12. 12. El método de la reivindicación 11, en donde la 3-(4-(benciloxi)fenil)-1,1-dimetoxipropan-2-ona se purifica por cromatografía en columna de sílice.
13. 13. El método de la reivindicación 12, que comprende además una segunda etapa de hacer reaccionar la 3-(4-(benciloxi)fenil)-1,1-dimetoxipropan-2-ona con una solución acuosa de HCl para proporcionar el 3-(4-(benciloxi)fenil)-2-oxopropanal.
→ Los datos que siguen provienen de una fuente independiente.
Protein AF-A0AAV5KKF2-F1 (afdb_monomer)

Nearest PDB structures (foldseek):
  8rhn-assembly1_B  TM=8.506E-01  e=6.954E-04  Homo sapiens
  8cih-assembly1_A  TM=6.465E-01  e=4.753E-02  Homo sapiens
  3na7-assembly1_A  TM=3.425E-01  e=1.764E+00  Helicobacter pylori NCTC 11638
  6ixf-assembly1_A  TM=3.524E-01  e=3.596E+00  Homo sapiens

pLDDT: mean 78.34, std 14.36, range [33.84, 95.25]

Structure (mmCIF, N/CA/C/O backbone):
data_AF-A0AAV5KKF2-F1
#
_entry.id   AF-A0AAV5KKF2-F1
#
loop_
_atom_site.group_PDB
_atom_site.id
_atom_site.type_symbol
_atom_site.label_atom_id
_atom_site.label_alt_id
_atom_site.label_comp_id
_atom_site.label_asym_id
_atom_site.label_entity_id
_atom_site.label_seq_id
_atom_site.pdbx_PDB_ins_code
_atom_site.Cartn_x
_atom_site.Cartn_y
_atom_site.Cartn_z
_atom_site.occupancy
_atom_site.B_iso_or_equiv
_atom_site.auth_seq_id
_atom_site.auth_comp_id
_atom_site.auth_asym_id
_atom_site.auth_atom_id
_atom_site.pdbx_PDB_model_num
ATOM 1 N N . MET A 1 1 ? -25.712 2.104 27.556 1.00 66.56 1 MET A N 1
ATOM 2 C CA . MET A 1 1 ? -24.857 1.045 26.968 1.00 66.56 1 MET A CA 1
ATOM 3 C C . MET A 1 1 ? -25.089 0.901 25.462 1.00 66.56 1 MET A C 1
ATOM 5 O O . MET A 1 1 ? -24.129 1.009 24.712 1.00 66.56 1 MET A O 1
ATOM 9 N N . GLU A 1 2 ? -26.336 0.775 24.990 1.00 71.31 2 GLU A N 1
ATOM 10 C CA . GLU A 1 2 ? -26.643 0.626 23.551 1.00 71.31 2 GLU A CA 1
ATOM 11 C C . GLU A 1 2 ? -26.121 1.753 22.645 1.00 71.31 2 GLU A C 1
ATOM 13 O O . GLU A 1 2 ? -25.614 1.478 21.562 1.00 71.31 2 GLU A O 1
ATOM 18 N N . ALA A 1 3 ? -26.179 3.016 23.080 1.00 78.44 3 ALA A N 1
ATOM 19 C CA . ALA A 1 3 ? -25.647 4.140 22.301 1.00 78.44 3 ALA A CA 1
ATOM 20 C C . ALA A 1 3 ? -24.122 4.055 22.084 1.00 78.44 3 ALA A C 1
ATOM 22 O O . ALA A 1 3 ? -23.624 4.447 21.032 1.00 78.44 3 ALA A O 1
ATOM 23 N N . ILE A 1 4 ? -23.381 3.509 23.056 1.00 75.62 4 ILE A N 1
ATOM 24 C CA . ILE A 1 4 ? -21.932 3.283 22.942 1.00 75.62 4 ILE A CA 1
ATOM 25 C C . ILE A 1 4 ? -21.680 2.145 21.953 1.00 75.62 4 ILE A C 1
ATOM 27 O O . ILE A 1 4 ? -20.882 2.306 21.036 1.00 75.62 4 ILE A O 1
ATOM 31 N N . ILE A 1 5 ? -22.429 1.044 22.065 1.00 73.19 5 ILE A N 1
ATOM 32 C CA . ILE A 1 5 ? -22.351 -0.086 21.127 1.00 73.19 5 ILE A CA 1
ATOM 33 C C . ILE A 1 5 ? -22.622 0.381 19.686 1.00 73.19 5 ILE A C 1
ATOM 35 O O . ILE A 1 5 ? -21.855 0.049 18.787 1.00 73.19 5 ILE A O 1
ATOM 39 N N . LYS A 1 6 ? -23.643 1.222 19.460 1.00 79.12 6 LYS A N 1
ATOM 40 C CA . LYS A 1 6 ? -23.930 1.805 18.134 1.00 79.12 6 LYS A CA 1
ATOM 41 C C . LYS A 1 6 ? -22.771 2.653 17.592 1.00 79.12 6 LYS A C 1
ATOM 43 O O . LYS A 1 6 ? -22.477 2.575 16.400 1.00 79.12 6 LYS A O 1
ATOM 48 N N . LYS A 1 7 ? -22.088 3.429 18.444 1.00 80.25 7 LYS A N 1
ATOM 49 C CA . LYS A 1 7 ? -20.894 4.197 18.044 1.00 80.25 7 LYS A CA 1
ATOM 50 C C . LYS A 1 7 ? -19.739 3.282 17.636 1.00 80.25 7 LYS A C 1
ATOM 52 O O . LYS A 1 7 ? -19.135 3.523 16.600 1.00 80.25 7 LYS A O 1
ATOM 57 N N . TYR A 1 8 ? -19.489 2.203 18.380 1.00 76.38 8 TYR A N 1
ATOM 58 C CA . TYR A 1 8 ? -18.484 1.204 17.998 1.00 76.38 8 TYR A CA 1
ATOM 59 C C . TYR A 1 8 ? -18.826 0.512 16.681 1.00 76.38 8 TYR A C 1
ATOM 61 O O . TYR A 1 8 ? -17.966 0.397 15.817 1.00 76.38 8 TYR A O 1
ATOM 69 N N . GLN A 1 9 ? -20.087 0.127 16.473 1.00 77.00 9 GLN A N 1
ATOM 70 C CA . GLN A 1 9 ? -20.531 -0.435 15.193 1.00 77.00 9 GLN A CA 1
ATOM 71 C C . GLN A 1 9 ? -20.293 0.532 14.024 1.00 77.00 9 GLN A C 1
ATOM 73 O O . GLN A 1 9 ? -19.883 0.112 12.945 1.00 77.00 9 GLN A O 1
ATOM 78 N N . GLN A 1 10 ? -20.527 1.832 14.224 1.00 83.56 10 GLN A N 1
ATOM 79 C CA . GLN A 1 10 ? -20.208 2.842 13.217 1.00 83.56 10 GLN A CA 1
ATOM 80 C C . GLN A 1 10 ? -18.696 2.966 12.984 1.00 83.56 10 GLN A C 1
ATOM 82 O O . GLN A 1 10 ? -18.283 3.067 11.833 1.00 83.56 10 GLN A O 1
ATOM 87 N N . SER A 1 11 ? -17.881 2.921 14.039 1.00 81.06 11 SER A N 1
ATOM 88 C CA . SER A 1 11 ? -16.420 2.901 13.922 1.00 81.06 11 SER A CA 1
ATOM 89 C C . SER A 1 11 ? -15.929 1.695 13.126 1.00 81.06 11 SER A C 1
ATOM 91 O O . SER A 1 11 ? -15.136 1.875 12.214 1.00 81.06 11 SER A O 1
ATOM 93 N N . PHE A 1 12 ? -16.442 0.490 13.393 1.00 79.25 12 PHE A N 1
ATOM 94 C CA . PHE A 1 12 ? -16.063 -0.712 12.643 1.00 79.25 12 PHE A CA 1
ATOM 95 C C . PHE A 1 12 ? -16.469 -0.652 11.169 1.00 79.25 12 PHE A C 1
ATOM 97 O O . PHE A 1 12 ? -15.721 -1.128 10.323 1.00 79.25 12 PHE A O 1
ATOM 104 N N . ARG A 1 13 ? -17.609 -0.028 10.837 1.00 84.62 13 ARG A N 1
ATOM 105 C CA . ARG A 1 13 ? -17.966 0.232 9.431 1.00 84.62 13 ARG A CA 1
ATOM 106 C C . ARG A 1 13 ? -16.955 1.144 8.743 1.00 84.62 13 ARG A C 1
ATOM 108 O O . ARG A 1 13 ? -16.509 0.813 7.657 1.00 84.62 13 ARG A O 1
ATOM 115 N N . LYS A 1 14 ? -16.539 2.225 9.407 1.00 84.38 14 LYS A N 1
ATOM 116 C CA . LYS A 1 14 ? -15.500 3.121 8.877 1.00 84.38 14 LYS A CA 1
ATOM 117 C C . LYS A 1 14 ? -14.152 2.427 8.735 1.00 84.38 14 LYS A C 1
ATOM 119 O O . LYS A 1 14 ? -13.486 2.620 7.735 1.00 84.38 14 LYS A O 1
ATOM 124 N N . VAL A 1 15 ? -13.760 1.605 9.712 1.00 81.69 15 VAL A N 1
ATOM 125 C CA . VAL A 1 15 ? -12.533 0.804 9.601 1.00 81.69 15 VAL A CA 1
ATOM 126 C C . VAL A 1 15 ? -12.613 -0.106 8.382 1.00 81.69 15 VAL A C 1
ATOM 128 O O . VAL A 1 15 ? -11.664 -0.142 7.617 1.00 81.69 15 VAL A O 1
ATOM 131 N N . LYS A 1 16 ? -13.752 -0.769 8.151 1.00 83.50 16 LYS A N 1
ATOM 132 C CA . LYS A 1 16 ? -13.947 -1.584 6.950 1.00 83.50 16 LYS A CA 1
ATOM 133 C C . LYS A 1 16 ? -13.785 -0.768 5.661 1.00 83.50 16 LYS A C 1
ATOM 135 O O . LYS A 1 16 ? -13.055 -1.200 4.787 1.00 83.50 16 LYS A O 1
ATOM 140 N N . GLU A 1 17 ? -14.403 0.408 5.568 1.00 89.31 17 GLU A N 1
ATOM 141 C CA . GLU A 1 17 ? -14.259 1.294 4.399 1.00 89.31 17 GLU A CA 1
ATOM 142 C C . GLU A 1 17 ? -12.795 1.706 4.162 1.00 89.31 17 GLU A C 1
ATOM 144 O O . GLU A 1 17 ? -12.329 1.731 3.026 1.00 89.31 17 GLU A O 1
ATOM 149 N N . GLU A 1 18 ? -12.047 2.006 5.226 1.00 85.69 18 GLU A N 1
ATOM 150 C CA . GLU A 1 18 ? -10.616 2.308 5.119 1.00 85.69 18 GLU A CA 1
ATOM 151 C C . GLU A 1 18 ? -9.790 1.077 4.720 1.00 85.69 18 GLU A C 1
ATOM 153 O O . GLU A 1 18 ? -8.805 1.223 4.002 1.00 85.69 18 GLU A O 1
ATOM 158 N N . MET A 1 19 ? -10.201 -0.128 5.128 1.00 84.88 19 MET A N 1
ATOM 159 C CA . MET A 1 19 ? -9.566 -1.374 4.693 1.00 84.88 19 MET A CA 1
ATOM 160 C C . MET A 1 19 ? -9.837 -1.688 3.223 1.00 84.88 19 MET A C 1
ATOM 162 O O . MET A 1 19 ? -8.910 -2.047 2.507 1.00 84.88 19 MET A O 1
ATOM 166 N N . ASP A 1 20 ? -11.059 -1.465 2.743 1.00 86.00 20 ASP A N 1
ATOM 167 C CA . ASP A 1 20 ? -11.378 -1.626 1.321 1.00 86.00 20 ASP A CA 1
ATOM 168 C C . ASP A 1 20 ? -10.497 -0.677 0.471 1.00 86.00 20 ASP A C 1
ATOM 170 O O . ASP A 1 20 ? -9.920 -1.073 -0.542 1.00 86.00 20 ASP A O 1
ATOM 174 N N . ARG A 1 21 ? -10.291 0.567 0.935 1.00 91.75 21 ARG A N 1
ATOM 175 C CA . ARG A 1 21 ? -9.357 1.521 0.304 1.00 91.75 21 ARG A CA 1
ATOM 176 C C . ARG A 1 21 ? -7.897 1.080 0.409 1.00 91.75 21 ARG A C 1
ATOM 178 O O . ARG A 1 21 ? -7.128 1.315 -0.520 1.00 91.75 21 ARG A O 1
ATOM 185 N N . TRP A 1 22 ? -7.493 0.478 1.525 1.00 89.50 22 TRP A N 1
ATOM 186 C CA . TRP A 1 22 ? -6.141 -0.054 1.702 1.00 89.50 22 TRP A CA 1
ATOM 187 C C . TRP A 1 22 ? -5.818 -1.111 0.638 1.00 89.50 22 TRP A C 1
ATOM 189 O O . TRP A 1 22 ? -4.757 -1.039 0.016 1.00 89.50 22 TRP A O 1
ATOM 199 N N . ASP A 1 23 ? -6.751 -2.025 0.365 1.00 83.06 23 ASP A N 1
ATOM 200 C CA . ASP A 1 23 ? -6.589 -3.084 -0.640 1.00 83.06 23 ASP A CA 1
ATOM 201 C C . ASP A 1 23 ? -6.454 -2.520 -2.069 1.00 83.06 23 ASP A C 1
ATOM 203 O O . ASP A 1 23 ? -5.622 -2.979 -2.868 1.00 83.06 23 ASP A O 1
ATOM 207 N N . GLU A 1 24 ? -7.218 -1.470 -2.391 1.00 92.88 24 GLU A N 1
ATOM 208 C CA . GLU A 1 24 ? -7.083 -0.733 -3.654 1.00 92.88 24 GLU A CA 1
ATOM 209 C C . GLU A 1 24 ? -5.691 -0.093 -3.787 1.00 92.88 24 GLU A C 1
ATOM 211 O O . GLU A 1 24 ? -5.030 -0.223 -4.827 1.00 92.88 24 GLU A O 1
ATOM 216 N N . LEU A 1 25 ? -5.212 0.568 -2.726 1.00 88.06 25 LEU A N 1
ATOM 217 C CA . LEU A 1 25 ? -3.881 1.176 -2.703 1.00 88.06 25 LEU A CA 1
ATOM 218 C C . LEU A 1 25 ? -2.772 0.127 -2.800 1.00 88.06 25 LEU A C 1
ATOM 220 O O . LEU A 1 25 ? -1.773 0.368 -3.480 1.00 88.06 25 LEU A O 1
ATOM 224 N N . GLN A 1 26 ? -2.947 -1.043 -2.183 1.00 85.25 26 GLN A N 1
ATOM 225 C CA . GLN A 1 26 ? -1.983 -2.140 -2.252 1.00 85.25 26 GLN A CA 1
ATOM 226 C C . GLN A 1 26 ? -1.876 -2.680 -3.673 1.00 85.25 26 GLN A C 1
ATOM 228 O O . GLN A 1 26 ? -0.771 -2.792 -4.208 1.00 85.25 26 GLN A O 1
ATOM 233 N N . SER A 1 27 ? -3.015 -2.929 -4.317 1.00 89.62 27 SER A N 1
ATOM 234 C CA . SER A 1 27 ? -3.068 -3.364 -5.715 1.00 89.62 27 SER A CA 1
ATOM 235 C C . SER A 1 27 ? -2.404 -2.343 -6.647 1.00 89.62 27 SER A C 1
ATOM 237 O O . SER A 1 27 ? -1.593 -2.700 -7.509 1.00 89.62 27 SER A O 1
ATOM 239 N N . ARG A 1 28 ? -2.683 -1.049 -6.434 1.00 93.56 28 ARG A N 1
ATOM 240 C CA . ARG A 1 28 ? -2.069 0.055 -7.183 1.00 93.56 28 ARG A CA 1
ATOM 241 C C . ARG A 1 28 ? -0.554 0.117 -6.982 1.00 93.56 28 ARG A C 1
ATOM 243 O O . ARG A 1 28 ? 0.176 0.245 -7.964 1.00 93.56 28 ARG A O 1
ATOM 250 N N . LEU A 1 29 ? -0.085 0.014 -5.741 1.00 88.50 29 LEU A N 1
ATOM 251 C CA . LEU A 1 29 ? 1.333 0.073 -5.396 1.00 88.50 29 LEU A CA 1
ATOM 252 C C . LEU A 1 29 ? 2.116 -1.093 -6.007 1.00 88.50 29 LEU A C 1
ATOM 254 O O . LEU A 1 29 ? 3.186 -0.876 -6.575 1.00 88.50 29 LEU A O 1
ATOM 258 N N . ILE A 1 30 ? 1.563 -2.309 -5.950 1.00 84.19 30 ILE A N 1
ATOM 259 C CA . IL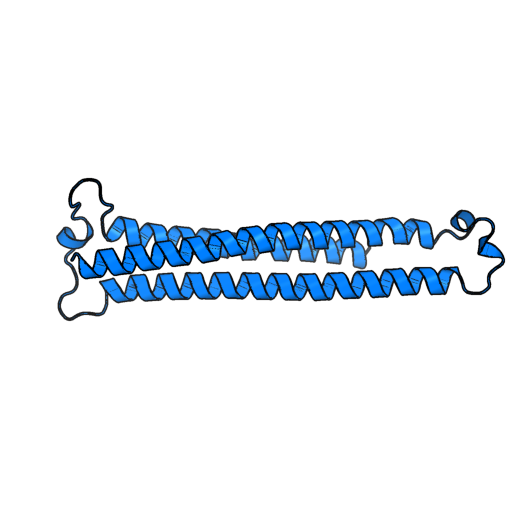E A 1 30 ? 2.151 -3.491 -6.593 1.00 84.19 30 ILE A CA 1
ATOM 260 C C . ILE A 1 30 ? 2.286 -3.252 -8.099 1.00 84.19 30 ILE A C 1
ATOM 262 O O . ILE A 1 30 ? 3.366 -3.441 -8.651 1.00 84.19 30 ILE A O 1
ATOM 266 N N . SER A 1 31 ? 1.230 -2.763 -8.758 1.00 92.12 31 SER A N 1
ATOM 267 C CA . SER A 1 31 ? 1.274 -2.465 -10.195 1.00 92.12 31 SER A CA 1
ATOM 268 C C . SER A 1 31 ? 2.325 -1.403 -10.543 1.00 92.12 31 SER A C 1
ATOM 270 O O . SER A 1 31 ? 3.109 -1.590 -11.477 1.00 92.12 31 SER A O 1
ATOM 272 N N . GLN A 1 32 ? 2.395 -0.310 -9.777 1.00 91.75 32 GLN A N 1
ATOM 273 C CA . GLN A 1 32 ? 3.417 0.724 -9.960 1.00 91.75 32 GLN A CA 1
ATOM 274 C C . GLN A 1 32 ? 4.831 0.150 -9.801 1.00 91.75 32 GLN A C 1
ATOM 276 O O . GLN A 1 32 ? 5.693 0.418 -10.637 1.00 91.75 32 GLN A O 1
ATOM 281 N N . PHE A 1 33 ? 5.056 -0.674 -8.774 1.00 86.31 33 PHE A N 1
ATOM 282 C CA . PHE A 1 33 ? 6.344 -1.317 -8.533 1.00 86.31 33 PHE A CA 1
ATOM 283 C C . PHE A 1 33 ? 6.729 -2.253 -9.682 1.00 86.31 33 PHE A C 1
ATOM 285 O O . PHE A 1 33 ? 7.823 -2.127 -10.226 1.00 86.31 33 PHE A O 1
ATOM 292 N N . THR A 1 34 ? 5.821 -3.128 -10.126 1.00 88.56 34 THR A N 1
ATOM 293 C CA . THR A 1 34 ? 6.054 -4.017 -11.276 1.00 88.56 34 THR A CA 1
ATOM 294 C C . THR A 1 34 ? 6.420 -3.227 -12.534 1.00 88.56 34 THR A C 1
ATOM 296 O O . THR A 1 34 ? 7.352 -3.600 -13.251 1.00 88.56 34 THR A O 1
ATOM 299 N N . ASN A 1 35 ? 5.743 -2.104 -12.785 1.00 92.50 35 ASN A N 1
ATOM 300 C CA . ASN A 1 35 ? 6.050 -1.237 -13.921 1.00 92.50 35 ASN A CA 1
ATOM 301 C C . ASN A 1 35 ? 7.435 -0.583 -13.788 1.00 92.50 35 ASN A C 1
ATOM 303 O O . ASN A 1 35 ? 8.191 -0.566 -14.761 1.00 92.50 35 ASN A O 1
ATOM 307 N N . ALA A 1 36 ? 7.797 -0.096 -12.597 1.00 90.81 36 ALA A N 1
ATOM 308 C CA . ALA A 1 36 ? 9.130 0.445 -12.331 1.00 90.81 36 ALA A CA 1
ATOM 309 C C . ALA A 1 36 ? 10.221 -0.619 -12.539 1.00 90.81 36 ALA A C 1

14. 14. El método de la reivindicación 10, en donde el 3-(4-(benciloxi)fenil)-2-oxopropanal se aísla con un rendimiento de 60 a 75 % con una pureza del 85 al 95 % con respecto al 1-(benciloxi)-4-(clorometil)benceno.
15. 15. Un método de preparación de 3-(4-(benciloxi)fenil)-2-oxopropanal, que comprende

    proporcionar 1-(benciloxi)-4-(clorometil)benceno, y hacer reaccionar el 1-(benciloxi)-4-(clorometil)benceno en dos etapas para proporcionar 3-(4-(benciloxi)fenil)-2-oxopropanal.
16. 16. El método de la reivindicación 15, en donde el método no incluye más de una reacción catalizada con paladio.
17. 17. El método de la reivindicación 15 que comprende una primera etapa de hacer reaccionar el 1-(benciloxi)-4-(clorometil)benceno con 2,2-dimetoxiacetato de metilo, bromuro de etilo, magnesio y una cantidad catalítica de yodo para proporcionar 3-(4-(benciloxi)fenil)-1,1-dimetoxipropan-2-ona.
18. 18. El método de la reivindicación 17, en donde la 3-(4-(benciloxi)fenil)-1,1-dimetoxipropan-2-ona se purifica por cromatografía en columna de sílice.
19. 19. El método de la reivindicación 17, que comprende además una segunda etapa de hacer reaccionar la 3-(4-(benciloxi)fenil)-1,1-dimetoxipropan-2-ona con una solución acuosa de HCl para proporcionar el 3-(4-(benciloxi)fenil)-2-oxopropanal.
20. 20. El método de la reivindicación 15, en donde el 3-(4-(benciloxi)fenil)-2-oxopropanal se aísla con un rendimiento de 60 a 75 % con una pureza del 85 al 95 % con respecto al 1-(benciloxi)-4-(clorometil)benceno.